- [The data]
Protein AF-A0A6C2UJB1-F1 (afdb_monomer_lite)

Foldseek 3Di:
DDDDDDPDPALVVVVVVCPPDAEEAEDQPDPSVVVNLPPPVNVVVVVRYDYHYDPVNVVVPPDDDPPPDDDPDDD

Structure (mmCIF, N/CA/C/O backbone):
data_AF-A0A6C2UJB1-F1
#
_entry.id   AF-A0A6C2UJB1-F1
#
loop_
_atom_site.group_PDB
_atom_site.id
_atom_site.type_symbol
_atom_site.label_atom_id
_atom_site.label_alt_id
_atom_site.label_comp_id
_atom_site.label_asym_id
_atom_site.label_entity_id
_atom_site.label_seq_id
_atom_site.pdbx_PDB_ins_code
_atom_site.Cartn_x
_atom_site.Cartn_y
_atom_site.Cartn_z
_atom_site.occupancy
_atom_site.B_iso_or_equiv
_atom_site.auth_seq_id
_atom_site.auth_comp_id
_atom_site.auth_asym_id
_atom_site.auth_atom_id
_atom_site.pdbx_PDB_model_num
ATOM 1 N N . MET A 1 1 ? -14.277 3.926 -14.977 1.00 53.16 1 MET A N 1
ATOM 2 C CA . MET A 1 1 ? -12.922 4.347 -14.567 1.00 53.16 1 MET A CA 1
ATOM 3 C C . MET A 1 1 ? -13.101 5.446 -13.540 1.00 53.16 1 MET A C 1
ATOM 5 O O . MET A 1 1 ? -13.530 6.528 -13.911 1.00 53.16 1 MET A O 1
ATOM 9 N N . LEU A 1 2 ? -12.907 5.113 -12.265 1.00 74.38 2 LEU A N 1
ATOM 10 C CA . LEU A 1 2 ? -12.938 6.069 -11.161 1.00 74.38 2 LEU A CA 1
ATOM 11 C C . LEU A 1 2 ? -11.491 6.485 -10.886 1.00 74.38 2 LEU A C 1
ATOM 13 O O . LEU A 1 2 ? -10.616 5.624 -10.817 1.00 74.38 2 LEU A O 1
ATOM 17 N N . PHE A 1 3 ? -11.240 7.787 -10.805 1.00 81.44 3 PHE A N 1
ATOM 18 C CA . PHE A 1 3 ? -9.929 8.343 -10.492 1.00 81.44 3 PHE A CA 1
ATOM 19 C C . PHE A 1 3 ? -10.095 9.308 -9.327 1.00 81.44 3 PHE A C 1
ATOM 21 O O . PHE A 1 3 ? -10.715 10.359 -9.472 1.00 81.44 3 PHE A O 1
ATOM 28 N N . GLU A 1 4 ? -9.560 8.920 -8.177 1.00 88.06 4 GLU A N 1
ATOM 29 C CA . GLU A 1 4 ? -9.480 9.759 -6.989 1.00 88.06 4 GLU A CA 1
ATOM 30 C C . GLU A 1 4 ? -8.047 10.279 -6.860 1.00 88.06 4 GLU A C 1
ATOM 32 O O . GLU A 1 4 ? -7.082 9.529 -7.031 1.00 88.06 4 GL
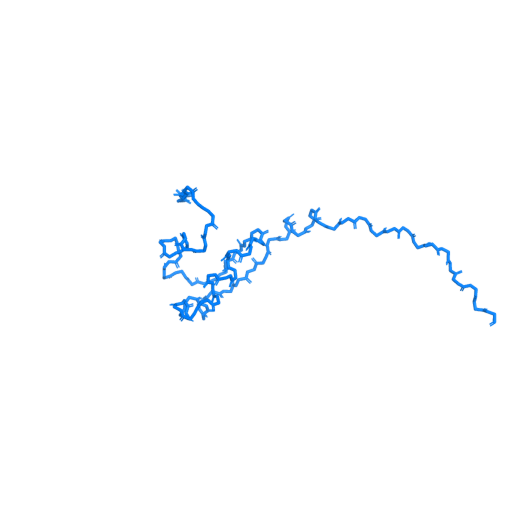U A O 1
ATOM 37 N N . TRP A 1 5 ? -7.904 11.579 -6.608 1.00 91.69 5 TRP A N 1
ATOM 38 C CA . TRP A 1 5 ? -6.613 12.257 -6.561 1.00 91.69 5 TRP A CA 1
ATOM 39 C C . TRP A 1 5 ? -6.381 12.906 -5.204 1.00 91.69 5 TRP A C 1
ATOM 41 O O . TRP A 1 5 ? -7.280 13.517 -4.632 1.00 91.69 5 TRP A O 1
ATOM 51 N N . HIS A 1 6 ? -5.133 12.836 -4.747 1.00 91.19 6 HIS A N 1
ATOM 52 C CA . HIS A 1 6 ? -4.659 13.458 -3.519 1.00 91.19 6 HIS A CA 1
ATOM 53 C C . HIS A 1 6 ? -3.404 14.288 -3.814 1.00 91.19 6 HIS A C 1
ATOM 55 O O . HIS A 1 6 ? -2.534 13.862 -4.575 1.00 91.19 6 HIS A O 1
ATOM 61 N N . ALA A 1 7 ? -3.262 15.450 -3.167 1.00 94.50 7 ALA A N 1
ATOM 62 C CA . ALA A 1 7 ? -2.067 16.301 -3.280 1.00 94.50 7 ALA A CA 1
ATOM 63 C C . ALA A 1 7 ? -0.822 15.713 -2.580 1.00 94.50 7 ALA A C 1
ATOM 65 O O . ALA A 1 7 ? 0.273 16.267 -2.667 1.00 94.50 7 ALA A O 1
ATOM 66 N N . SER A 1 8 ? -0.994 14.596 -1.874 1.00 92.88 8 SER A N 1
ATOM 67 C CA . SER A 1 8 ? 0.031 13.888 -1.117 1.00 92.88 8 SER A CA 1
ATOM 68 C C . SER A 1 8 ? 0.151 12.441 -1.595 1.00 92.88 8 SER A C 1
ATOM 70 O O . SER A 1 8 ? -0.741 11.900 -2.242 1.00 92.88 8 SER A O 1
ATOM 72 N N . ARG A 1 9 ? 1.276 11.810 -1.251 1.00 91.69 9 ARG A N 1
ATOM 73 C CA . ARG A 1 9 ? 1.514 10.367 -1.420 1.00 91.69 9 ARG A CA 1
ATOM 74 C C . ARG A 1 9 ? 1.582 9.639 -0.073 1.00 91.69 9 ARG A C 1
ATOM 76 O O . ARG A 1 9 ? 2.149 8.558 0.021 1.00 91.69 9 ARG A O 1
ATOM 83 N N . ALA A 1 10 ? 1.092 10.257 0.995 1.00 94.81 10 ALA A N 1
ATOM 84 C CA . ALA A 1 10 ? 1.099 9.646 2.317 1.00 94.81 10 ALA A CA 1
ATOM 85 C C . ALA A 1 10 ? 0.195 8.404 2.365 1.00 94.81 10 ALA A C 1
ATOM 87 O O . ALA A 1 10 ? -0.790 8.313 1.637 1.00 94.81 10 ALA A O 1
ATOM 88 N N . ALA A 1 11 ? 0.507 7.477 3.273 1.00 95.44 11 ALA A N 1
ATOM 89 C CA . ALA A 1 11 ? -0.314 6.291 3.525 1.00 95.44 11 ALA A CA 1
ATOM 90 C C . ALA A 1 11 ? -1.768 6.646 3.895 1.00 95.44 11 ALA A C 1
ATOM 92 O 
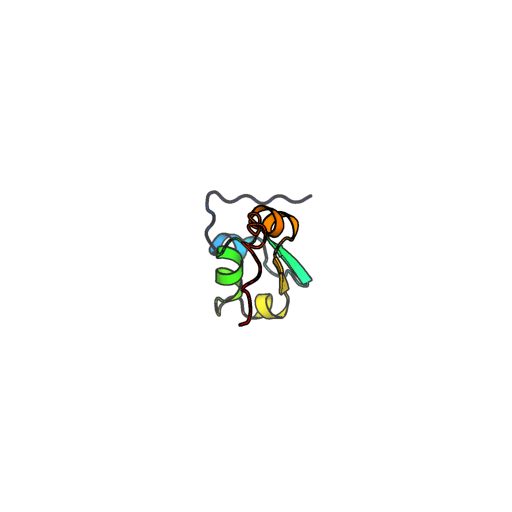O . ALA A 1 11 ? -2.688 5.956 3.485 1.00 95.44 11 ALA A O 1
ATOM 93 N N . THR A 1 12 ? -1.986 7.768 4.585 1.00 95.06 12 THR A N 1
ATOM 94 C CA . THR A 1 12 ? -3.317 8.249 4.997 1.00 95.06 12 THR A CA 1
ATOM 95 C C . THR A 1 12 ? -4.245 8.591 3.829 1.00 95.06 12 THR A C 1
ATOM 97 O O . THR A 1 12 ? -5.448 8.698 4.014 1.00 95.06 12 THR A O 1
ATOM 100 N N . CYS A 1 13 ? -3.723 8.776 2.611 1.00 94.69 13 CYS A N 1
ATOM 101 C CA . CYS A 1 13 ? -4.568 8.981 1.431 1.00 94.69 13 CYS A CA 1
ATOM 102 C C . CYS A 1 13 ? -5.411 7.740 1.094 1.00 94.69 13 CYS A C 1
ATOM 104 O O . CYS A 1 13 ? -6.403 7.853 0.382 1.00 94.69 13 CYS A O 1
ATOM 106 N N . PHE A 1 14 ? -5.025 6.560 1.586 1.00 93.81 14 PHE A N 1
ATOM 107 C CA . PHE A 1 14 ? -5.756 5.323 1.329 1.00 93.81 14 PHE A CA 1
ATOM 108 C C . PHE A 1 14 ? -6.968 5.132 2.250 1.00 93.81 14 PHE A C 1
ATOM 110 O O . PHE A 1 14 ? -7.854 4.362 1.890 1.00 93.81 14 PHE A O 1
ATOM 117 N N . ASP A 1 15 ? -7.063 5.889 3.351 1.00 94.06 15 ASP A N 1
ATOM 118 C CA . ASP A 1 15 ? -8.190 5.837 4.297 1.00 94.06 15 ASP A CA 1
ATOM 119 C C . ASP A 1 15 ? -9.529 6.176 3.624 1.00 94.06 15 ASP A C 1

- [Exercise brief] Beginning with the line that holds "ATOM 94 C CA" and ending with the last line of the listing, output every line exactly. Leave out everything else.

- [Solution]
ATOM 94 C CA . THR A 1 12 ? -3.317 8.249 4.997 1.00 95.06 12 THR A CA 1
ATOM 95 C C . THR A 1 12 ? -4.245 8.591 3.829 1.00 95.06 12 THR A C 1
ATOM 97 O O . THR A 1 12 ? -5.448 8.698 4.014 1.00 95.06 12 THR A O 1
ATOM 100 N N . CYS A 1 13 ? -3.723 8.776 2.611 1.00 94.69 13 CYS A N 1
ATOM 101 C CA . CYS A 1 13 ? -4.568 8.981 1.431 1.00 94.69 13 CYS A CA 1
ATOM 102 C C . CYS A 1 13 ? -5.411 7.740 1.094 1.00 94.69 13 CYS A C 1
ATOM 104 O O . CYS A 1 13 ? -6.403 7.853 0.382 1.00 94.69 13 CYS A O 1
ATOM 106 N N . PHE A 1 14 ? -5.025 6.560 1.586 1.00 93.81 14 PHE A N 1
ATOM 107 C CA . PHE A 1 14 ? -5.756 5.323 1.329 1.00 93.81 14 PHE A CA 1
ATOM 108 C C . PHE A 1 14 ? -6.968 5.132 2.250 1.00 93.81 14 PHE A C 1
ATOM 110 O O . PHE A 1 14 ? -7.854 4.362 1.890 1.00 93.81 14 PHE A O 1
ATOM 117 N N . ASP A 1 15 ? -7.063 5.889 3.351 1.00 94.06 15 ASP A N 1
ATOM 118 C CA . ASP A 1 15 ? -8.190 5.837 4.297 1.00 94.06 15 ASP A CA 1
ATOM 119 C C . ASP A 1 15 ? -9.529 6.176 3.624 1.00 94.06 15 ASP A C 1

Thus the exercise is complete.